For a better understanding of the probate process, it is important to clarify a few commonly used terms:

Probate: the court proceedings that prove a Will to be the last valid Will of the decedent – it is also the process of administering the decedent’s estate
• Decedent: a person who has died
Estate: all of the decedent’s property, including personal property and real estate
• Heirs: in the absence of a Will, those persons who have a just claim to the property in the estate of the decedent
Beneficiary: a person who is identified in the Will to receive property from the decedent’s estate

• Will: a signed, legal document that states how the decedent wishes to distribute his property after death
• Testate: when a person dies and did write a Will
• Intestate: when the decedent did not write a Will, or when the Will is invalid
Executor: the person named in the Will to administer the decedent’s estate

• Administrator With Will Annexed: the person assigned by the court to administer the decedent’s estate when a Will exists, but has not named an Executor, or in the case that the Executor named is unwilling or unable to serve this duty
Administrator: when there is no Will, this is the person assigned by the court to administer the decedent’s estate
• Escheat: in the case that no heirs make claims to all or some part of the property in an estate, the state will receive the unclaimed property

Georgia probate proceedings usually are held in the Georgia county where the decedent permanently resided at the time of death. The county probate court will verify that the will presented in the proceedings is valid and that it is the last will that was written by the decedent. Once the will is verified, or in a case where there is no will, the probate court will oversee the distribution of the estate’s assets. When the decedent dies with a will, the estate will be administered in accordance with the decedent’s wishes that are expressed in the will. Should the decedent die without a will, Georgia’s Intestacy Statutes provide the scheme for distribution of estate assets. This usually means that the surviving spouse and children will receive the percentages of property first, followed by parents, siblings, and other family members.
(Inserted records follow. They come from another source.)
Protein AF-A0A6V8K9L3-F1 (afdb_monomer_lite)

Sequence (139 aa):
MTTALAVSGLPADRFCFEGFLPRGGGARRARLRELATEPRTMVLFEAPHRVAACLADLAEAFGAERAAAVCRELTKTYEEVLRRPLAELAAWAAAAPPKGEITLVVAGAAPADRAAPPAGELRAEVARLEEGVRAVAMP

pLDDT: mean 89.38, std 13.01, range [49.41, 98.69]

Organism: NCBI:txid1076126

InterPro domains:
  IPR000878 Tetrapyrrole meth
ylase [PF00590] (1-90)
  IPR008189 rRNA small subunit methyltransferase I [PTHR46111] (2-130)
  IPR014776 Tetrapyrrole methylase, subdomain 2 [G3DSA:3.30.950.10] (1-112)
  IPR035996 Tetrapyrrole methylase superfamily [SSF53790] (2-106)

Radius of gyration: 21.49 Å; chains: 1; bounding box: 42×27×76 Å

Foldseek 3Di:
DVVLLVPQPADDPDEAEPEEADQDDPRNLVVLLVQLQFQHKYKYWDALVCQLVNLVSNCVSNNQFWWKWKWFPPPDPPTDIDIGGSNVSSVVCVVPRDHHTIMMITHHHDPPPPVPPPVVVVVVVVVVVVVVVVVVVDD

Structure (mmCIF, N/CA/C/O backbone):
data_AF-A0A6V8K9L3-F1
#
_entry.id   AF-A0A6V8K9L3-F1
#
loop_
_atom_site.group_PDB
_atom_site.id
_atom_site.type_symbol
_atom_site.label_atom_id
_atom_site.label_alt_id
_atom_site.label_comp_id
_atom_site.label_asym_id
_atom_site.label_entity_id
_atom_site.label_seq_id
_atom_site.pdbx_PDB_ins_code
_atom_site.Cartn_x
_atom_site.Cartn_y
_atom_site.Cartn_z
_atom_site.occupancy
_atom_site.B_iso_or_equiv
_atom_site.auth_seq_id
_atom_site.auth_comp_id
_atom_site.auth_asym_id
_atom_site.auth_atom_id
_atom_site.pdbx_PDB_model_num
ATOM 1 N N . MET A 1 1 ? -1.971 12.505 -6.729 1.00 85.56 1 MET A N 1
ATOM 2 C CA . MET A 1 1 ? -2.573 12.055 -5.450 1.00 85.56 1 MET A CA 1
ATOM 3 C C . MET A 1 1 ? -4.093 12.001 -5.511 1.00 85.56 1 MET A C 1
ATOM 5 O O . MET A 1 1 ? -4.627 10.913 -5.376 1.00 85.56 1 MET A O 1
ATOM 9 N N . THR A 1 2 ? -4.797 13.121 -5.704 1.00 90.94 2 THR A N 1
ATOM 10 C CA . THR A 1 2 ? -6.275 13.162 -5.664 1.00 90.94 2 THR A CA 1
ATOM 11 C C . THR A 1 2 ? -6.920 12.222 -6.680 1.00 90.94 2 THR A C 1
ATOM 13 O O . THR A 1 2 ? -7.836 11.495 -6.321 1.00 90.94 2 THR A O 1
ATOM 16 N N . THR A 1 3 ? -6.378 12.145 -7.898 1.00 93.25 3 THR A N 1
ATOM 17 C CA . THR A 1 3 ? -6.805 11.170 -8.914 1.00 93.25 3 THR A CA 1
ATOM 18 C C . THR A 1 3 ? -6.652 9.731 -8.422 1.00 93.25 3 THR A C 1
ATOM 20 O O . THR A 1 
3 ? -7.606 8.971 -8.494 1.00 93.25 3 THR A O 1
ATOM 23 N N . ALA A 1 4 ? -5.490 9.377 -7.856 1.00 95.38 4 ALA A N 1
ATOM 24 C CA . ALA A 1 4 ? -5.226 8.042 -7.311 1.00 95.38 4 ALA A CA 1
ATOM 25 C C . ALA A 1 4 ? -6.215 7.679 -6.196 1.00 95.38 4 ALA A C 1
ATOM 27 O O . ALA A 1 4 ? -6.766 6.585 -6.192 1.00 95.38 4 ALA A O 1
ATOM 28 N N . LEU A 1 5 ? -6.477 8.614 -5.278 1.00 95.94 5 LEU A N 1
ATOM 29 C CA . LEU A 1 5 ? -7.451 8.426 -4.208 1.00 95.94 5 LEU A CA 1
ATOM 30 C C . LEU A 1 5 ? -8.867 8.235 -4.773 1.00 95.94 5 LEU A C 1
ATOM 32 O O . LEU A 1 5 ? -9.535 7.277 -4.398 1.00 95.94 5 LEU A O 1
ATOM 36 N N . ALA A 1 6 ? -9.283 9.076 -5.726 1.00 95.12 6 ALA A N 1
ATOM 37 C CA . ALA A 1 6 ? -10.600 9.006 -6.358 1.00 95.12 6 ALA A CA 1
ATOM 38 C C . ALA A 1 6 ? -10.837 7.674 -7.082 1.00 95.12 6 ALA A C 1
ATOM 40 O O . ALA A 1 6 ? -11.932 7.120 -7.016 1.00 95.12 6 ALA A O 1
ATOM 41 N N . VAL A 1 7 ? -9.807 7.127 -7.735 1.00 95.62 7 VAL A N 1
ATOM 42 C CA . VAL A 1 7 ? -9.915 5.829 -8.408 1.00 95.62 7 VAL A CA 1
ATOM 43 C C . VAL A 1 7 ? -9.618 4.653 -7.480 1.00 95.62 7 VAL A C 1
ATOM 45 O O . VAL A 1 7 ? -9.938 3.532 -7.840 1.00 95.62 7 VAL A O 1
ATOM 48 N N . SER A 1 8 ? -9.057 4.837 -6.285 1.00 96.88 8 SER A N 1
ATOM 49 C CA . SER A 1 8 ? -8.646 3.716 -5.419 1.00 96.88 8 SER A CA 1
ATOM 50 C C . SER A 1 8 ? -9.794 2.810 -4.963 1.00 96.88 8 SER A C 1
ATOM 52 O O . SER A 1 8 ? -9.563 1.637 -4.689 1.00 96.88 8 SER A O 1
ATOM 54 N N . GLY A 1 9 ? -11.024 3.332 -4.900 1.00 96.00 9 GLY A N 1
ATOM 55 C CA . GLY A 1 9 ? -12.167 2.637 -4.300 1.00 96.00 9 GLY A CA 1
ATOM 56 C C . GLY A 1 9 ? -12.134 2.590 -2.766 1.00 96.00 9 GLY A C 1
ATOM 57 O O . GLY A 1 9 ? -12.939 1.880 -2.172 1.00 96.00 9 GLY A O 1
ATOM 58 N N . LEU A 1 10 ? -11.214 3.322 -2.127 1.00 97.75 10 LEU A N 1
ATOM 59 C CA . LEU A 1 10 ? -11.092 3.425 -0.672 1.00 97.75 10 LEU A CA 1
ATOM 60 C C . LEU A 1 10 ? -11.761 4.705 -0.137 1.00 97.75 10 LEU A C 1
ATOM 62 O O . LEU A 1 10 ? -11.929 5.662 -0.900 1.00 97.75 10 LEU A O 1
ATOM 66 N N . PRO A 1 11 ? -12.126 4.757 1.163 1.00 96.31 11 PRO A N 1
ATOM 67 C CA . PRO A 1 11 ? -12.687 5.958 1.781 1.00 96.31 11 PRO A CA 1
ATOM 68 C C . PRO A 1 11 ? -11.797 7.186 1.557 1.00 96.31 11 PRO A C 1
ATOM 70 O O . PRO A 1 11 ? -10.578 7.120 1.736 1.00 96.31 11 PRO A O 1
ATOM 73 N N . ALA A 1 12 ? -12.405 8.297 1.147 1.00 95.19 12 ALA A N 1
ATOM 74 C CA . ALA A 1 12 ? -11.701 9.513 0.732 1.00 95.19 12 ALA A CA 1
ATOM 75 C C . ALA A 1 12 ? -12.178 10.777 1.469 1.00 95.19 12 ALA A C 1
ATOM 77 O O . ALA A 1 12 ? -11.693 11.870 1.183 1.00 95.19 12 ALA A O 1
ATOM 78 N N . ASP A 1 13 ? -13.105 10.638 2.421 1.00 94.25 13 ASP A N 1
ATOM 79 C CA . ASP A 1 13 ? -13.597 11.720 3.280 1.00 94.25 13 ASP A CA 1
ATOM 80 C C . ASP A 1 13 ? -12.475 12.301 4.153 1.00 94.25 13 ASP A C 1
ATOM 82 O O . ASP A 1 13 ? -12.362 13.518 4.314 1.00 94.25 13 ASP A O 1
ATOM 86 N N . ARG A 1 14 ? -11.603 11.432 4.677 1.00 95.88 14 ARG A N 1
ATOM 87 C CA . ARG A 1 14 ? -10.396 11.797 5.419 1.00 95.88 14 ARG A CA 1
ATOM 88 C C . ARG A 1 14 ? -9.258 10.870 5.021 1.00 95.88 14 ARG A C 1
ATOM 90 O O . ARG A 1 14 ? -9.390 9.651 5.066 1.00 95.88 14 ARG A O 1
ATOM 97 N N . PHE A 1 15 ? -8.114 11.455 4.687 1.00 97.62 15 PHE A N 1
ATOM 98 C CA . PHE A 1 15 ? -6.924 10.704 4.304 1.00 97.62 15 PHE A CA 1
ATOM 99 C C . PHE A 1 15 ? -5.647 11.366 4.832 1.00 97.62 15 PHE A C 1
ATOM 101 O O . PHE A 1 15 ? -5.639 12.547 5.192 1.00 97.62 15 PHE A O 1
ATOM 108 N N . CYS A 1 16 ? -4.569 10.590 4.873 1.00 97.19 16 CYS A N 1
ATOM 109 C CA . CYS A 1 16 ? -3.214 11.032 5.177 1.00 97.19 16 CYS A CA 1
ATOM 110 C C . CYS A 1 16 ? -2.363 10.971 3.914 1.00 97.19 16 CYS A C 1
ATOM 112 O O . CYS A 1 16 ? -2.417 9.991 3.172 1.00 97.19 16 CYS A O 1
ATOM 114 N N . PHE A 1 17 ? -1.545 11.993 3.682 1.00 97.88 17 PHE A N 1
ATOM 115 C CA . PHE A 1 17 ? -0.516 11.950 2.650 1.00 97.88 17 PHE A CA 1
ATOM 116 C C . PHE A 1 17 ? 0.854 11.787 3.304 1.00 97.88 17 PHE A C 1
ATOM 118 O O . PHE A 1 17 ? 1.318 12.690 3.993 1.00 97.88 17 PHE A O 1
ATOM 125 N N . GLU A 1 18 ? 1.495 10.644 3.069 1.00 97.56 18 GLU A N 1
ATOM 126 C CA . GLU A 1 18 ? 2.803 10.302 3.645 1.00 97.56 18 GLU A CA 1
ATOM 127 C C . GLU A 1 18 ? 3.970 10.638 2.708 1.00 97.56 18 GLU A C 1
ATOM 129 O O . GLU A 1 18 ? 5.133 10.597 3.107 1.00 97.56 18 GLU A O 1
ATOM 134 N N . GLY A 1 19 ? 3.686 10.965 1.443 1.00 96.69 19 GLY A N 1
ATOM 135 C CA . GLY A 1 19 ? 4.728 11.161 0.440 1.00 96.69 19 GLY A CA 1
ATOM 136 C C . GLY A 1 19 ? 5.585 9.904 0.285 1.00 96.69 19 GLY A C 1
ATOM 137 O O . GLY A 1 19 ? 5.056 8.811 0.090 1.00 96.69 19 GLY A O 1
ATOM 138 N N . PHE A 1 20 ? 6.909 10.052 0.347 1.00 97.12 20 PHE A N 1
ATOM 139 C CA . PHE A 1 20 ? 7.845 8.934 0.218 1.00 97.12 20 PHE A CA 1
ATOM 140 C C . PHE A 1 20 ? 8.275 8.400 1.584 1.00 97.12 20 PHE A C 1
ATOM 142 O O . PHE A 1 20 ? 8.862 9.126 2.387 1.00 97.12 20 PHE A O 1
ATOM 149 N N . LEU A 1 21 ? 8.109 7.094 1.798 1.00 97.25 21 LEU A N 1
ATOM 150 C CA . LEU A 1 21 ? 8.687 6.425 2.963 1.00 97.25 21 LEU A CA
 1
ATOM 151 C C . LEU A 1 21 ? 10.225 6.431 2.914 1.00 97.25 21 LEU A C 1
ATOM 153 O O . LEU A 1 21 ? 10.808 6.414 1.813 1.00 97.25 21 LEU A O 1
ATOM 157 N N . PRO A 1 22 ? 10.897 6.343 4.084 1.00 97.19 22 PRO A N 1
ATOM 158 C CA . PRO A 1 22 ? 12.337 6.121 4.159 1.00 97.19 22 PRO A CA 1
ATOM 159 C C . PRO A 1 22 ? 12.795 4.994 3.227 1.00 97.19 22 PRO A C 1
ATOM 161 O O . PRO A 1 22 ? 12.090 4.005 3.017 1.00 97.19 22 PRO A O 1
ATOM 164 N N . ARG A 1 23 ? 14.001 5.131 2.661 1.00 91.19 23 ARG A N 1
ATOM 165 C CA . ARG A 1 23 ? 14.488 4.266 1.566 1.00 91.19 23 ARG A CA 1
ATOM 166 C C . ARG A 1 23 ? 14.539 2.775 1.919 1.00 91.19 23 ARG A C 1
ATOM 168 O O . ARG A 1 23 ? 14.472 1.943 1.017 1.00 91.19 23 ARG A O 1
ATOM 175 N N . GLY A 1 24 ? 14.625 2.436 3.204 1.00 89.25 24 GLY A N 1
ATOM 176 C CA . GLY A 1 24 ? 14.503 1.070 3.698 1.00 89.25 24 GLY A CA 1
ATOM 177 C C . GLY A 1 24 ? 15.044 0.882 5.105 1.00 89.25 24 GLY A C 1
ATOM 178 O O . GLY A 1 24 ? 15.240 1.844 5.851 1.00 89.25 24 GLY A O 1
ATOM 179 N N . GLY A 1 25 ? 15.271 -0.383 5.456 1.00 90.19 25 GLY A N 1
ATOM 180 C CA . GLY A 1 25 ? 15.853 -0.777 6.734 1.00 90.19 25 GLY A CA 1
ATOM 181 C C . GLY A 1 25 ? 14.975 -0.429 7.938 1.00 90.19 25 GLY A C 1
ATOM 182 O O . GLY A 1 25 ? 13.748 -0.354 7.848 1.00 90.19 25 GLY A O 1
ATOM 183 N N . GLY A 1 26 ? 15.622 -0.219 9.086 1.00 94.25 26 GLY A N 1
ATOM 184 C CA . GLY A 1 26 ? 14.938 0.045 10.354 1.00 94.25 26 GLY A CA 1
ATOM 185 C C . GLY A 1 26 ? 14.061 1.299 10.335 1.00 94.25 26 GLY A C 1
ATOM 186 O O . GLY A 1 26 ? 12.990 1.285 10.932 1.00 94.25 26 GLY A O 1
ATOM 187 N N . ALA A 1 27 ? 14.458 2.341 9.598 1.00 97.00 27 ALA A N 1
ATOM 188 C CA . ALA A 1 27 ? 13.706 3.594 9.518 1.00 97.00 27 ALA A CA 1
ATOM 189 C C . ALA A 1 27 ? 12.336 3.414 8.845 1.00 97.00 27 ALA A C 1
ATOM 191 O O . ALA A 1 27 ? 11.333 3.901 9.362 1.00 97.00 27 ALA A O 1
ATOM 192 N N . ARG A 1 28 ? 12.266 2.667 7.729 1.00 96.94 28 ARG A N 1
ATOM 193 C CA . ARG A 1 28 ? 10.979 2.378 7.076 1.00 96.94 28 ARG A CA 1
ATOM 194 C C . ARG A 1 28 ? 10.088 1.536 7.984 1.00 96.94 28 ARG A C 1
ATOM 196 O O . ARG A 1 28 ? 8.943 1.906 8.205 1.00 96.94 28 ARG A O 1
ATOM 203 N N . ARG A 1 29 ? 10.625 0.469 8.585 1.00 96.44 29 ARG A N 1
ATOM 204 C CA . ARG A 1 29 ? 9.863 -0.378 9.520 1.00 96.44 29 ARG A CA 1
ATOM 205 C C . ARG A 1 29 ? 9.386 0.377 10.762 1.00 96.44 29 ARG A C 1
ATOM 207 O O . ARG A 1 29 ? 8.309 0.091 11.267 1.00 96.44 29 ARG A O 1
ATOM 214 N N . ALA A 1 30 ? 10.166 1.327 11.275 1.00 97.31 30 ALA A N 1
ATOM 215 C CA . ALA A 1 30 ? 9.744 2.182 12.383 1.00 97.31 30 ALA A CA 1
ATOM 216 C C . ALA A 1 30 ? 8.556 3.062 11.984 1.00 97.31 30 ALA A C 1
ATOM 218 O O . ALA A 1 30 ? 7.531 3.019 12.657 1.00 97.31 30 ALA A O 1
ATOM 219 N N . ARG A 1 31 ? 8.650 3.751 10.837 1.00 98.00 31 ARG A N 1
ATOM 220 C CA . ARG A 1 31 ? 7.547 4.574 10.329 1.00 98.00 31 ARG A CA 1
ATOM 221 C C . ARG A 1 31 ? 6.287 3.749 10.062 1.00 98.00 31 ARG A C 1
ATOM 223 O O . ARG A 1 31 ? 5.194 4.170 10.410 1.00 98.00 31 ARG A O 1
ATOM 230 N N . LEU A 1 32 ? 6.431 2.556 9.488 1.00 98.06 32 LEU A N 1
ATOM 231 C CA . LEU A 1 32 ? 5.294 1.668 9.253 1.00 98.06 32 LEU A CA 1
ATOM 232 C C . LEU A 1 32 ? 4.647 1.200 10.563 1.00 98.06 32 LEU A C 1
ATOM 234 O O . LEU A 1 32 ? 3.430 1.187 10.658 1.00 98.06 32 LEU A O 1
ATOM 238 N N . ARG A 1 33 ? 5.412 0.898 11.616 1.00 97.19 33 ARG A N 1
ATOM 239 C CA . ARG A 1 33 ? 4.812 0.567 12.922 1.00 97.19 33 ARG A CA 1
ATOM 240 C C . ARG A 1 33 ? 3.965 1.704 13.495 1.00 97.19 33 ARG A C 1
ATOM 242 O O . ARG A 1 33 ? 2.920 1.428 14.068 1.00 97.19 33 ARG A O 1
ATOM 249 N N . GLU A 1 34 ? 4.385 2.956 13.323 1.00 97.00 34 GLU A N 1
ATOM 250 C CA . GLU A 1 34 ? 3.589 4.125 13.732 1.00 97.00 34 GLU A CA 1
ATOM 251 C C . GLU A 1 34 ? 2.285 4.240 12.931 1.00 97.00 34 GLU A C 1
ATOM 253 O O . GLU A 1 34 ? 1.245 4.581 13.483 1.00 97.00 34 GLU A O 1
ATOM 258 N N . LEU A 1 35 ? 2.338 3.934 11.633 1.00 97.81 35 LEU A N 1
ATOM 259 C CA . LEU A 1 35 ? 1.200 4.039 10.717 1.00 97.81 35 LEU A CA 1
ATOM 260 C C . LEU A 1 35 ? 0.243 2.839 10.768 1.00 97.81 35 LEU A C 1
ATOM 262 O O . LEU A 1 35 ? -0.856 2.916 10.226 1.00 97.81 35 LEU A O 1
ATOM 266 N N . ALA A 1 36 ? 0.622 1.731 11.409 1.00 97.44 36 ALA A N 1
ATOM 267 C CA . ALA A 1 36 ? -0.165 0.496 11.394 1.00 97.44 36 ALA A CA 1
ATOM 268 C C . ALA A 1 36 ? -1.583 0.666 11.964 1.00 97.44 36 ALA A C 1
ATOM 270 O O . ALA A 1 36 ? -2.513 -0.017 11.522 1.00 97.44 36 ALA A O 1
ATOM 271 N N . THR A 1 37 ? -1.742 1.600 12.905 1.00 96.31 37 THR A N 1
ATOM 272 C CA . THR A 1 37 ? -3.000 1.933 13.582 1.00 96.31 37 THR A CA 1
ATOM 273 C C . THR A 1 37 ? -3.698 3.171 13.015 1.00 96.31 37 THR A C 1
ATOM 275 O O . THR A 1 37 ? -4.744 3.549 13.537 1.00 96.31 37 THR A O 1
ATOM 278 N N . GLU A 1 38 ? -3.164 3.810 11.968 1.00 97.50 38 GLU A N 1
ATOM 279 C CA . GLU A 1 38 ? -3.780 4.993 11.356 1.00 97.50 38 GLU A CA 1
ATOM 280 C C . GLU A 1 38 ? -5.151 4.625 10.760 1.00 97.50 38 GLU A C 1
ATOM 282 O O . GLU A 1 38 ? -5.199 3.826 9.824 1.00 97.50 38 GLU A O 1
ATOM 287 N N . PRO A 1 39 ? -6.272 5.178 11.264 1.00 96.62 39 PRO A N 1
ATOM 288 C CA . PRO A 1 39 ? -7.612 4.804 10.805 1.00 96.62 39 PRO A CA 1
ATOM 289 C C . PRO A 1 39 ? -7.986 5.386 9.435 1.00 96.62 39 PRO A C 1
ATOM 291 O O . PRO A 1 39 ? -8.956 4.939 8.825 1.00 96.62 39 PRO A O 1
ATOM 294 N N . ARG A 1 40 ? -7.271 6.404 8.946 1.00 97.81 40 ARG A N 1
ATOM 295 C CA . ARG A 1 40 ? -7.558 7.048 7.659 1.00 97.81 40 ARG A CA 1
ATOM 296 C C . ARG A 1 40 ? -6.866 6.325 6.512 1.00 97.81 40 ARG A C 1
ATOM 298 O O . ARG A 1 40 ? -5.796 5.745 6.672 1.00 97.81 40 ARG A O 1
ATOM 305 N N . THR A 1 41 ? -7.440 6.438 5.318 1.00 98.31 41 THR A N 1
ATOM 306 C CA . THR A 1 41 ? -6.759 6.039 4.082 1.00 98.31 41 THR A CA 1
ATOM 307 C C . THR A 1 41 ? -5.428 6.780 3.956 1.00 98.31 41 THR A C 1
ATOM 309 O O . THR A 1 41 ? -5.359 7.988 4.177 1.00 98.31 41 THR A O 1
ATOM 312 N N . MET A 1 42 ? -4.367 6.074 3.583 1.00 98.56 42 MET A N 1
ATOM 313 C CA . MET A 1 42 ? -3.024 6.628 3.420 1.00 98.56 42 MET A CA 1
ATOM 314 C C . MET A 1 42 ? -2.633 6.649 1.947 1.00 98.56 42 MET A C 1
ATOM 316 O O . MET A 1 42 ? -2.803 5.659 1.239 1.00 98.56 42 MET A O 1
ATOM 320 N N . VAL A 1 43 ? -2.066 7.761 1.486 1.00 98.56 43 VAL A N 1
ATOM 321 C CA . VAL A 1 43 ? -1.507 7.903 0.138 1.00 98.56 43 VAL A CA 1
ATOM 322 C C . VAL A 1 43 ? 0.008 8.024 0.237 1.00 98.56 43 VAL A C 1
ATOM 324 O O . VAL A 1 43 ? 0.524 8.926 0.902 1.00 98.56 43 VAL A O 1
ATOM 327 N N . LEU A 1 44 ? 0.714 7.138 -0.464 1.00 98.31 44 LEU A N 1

The time that the probate process takes can run between seven or eight months for simple estates, to several years for more complex estates. During the process, the executor or administrator will identify the assets in the estate, perform an appraisal of those assets and pay any debts and taxes owed by the estate. Only after these steps are completed can the remaining property be distributed to the heirs and/or beneficiaries. Disputes between the parties involved over how these duties are performed will lengthen the process. The normal expenses incurred in probate, including the payment of debts and taxes, are paid out of the estate’s assets. Legal fees are also usually paid from estate assets.

The clarity with which a will is written will affect the duration and outcome of the process. Working with a qualified Georgia Estate lawyer to define exactly how your estate’s assets will be distributed is critical. If you are named as Executor or Administrator of an estate, a lawyer can explain your duties under Georgia Probate Law, help you fill out court forms and send the required probate notices. An attorney can also help you to meet all court deadlines. When issues between heirs and/or beneficiaries seem likely, or when they do come up, an experienced Probate litigation lawyer should be consulted so that delays in the proceedings, and additional costs, can be avoided.